An Open-Source Package for Deep-Learning-Based Seismic Facies Classification: Benchmarking Experiments on the SEG 2020 Open Data

Recently, intelligent data processing and interpretation based on deep learning (DL) have received considerable attention. Training data are vital for DL-based approaches. In geosciences, researchers have been facing a significant obstacle, i.e., the absence of authoritative and representative open data for training and testing artificial neural networks (ANNs). Although open-source works in geosciences are increasing, the quantity is currently limited. With the aid of the Society of Exploration Geophysicists (SEG) 2020 Machine Learning (ML) Blind-Test Challenge Data, we open source a package for DL-based seismic facies classification (SFC). We regard SFC as translating the seismic data into the facies by training a flexible end-to-end encoding–decoding-style ANN “BridgeNet” revised from U-Net.
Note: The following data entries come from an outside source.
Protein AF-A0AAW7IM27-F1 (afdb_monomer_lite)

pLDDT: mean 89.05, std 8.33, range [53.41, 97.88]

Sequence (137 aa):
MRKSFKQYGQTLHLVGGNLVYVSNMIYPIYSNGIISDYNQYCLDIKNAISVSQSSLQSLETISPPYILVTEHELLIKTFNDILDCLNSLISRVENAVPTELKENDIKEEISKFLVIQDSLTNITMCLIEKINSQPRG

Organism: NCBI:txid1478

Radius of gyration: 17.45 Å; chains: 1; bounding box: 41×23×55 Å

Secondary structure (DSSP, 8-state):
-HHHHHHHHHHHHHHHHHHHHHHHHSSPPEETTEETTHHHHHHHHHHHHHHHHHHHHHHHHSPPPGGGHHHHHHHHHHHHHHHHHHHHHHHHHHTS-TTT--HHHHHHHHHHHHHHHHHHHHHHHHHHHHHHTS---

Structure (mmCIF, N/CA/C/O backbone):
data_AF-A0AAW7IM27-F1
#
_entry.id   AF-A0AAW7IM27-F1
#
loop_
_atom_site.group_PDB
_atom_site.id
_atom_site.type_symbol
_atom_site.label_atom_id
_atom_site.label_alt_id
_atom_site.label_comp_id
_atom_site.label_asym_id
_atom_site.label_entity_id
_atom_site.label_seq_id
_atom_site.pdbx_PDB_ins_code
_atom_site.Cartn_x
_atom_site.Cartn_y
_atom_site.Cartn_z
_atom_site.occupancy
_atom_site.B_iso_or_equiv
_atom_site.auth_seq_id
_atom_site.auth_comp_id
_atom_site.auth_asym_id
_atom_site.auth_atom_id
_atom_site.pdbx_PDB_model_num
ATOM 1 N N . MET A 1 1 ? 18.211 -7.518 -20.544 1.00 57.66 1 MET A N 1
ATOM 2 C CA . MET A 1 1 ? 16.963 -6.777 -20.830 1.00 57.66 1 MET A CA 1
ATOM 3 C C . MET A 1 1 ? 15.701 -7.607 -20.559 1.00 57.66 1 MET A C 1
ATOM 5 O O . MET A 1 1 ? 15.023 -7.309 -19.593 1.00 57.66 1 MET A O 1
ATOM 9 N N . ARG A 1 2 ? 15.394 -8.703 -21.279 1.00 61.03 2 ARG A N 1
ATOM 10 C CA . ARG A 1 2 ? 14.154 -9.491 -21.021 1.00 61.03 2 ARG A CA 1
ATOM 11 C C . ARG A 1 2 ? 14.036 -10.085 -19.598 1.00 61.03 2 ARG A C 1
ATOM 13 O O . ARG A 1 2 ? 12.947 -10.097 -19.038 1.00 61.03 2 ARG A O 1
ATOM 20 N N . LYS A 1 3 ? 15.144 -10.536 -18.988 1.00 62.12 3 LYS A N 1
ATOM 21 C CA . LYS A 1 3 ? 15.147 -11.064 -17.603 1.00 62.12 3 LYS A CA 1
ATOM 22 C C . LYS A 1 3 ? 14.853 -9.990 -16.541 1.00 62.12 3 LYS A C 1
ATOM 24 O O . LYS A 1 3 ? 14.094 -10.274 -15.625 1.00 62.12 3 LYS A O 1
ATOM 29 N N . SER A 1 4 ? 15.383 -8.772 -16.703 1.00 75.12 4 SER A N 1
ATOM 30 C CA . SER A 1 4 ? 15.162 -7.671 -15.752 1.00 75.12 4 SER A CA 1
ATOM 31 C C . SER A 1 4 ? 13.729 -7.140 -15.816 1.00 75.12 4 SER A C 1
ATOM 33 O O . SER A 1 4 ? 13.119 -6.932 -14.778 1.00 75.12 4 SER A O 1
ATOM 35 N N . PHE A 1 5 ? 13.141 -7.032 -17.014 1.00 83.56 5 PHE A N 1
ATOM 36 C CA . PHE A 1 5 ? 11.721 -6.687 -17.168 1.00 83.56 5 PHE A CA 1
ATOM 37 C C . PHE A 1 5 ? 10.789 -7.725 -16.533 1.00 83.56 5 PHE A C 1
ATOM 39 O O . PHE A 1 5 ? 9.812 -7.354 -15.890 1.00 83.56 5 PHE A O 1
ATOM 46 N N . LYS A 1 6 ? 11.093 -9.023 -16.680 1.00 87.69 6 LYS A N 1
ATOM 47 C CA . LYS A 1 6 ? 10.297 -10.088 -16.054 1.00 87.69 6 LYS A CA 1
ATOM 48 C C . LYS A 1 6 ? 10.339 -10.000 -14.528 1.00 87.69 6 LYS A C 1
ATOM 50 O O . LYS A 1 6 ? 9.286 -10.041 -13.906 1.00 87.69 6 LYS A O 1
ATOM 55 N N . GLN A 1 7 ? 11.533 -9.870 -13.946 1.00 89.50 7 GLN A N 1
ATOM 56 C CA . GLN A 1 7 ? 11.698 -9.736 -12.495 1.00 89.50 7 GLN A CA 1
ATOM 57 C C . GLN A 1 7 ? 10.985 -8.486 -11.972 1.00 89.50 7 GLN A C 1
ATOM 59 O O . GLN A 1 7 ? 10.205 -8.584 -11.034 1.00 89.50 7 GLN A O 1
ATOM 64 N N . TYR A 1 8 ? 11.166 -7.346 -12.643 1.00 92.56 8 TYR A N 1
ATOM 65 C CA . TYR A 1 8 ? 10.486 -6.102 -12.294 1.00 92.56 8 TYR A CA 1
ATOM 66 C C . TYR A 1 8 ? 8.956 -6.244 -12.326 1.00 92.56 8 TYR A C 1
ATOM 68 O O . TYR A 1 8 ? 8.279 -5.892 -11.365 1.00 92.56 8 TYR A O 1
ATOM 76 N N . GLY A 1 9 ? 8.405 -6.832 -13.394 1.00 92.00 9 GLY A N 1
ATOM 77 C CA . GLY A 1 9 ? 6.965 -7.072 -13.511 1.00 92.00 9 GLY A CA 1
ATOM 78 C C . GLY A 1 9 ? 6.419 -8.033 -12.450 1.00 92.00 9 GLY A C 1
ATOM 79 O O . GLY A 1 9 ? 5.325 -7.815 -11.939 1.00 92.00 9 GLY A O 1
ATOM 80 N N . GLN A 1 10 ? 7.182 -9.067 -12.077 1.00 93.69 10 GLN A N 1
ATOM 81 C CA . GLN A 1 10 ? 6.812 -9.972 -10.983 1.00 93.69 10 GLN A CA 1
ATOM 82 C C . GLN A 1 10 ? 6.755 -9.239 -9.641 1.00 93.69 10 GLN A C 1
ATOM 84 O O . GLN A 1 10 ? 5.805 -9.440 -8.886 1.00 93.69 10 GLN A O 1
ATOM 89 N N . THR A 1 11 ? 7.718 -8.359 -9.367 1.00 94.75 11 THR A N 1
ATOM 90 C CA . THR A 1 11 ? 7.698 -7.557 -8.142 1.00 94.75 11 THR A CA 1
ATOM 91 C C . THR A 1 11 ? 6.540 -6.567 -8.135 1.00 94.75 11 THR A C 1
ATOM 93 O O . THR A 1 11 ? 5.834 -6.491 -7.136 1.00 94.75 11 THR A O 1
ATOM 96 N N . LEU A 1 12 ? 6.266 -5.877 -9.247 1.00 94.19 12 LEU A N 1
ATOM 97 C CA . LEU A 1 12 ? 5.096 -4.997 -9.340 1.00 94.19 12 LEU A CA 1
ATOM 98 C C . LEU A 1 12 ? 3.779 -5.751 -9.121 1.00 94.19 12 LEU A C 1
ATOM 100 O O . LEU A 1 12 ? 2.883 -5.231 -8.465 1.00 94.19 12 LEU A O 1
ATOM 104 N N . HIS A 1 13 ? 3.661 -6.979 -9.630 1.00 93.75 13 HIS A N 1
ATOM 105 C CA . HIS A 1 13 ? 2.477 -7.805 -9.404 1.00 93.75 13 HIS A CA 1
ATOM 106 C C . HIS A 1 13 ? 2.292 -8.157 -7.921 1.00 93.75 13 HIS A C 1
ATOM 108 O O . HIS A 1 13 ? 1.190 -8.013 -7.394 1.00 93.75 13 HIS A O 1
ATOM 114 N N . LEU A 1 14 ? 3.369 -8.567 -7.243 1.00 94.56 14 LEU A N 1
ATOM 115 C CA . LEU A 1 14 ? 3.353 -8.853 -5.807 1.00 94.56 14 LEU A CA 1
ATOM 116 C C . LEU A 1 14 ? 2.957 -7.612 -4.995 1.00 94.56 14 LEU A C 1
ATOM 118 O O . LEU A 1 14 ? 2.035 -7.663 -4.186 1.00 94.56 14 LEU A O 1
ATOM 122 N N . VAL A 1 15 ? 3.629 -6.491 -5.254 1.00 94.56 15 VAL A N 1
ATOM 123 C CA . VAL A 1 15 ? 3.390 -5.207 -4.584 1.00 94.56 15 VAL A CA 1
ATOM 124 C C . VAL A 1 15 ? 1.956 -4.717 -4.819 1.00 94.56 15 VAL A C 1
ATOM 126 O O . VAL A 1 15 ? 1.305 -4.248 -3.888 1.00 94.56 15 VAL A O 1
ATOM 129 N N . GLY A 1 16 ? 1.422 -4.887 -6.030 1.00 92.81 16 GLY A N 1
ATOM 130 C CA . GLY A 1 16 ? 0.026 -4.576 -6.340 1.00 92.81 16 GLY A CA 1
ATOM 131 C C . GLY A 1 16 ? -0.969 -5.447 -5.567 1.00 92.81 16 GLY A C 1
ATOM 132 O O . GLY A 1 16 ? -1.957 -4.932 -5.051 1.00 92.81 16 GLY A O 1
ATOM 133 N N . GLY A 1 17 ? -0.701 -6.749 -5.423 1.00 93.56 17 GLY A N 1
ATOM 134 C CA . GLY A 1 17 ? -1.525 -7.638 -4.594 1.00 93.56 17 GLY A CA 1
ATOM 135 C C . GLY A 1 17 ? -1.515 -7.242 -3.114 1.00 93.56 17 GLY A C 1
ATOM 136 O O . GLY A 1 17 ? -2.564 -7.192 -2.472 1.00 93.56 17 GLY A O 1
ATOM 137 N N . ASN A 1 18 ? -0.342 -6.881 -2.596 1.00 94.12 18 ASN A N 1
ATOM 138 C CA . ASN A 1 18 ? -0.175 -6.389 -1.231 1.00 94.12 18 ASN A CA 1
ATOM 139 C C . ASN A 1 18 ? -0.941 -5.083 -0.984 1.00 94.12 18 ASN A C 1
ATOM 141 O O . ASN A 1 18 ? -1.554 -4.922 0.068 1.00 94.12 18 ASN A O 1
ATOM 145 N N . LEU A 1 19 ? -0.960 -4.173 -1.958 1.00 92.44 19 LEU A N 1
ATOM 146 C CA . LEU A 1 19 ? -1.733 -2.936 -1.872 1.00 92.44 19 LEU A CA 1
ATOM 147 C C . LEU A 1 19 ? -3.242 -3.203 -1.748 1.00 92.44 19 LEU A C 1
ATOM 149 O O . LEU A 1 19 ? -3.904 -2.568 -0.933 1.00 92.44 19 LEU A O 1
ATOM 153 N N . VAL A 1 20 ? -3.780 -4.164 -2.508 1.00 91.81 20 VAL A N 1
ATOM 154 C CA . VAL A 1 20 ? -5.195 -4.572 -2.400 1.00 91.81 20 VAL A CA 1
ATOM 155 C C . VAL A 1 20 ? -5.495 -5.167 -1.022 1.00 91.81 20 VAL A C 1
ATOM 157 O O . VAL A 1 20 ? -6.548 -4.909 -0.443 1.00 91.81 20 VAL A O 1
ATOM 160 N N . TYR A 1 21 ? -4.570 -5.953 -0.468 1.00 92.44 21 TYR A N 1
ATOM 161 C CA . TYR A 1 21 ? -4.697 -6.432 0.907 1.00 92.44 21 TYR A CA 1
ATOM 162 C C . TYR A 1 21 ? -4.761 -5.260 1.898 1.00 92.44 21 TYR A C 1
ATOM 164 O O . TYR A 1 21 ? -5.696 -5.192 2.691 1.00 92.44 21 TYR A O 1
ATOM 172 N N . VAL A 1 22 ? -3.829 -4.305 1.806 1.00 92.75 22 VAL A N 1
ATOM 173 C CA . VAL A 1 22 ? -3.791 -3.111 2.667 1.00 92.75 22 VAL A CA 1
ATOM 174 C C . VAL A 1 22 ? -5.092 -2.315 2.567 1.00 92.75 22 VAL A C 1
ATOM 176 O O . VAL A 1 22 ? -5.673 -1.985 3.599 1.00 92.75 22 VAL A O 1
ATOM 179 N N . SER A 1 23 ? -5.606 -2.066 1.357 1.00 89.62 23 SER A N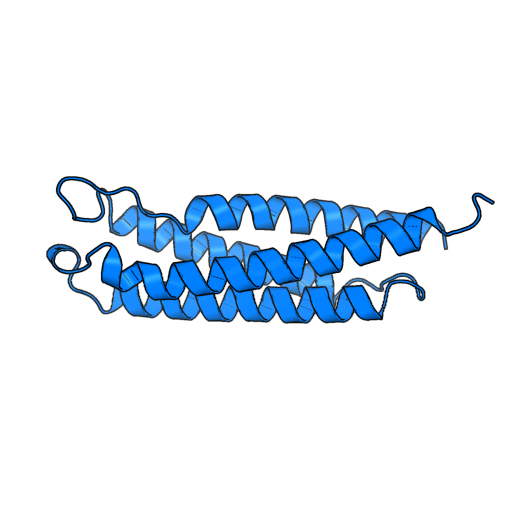 1
ATOM 180 C CA . SER A 1 23 ? -6.849 -1.304 1.179 1.00 89.62 23 SER A CA 1
ATOM 181 C C . SER A 1 23 ? -8.057 -1.963 1.841 1.00 89.62 23 SER A C 1
ATOM 183 O O . SER A 1 23 ? -8.967 -1.266 2.269 1.00 89.62 23 SER A O 1
ATOM 185 N N . ASN A 1 24 ? -8.075 -3.293 1.951 1.00 89.81 24 ASN A N 1
ATOM 186 C CA . ASN A 1 24 ? -9.164 -4.014 2.609 1.00 89.81 24 ASN A CA 1
ATOM 187 C C . ASN A 1 24 ? -9.075 -3.968 4.143 1.00 89.81 24 ASN A C 1
ATOM 189 O O . ASN A 1 24 ? -10.090 -4.156 4.804 1.00 89.81 24 ASN A O 1
ATOM 193 N N . MET A 1 25 ? -7.887 -3.729 4.705 1.00 89.81 25 MET A N 1
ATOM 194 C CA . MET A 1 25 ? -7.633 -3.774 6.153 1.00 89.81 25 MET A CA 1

Inspired by the residual network (ResNet), we further enhance the BridgeNet by inserting the identity shortcut connections, which can theoretically ease the notorious problem of vanishing/exploding gradients. The evaluated framework, however, is not restricted to SFC. We hope that it can provide some insights that help researchers to construct and train ANNs that yield reliable and robust results in their own tasks. We carry out benchmarking experiments to investigate some crucial factors impacting the ANN’s performance to elucidate how we obtained our current optimal results on the SEG 2020 ML Challenge Data. The accuracy and continuity of predicted facies along the training and testing sections indicate that the results are consistent with geologic sedimentation, verifying the generalization capability of the enhanced flexible end-to-end encoding–decoding-style BridgeNet. For SFC, we recommend a memory-saving sparse categorical cross-entropy (CC) loss function to improve the efficiency. The codes are available at https://doi.org/10.5281/zenodo.5787673.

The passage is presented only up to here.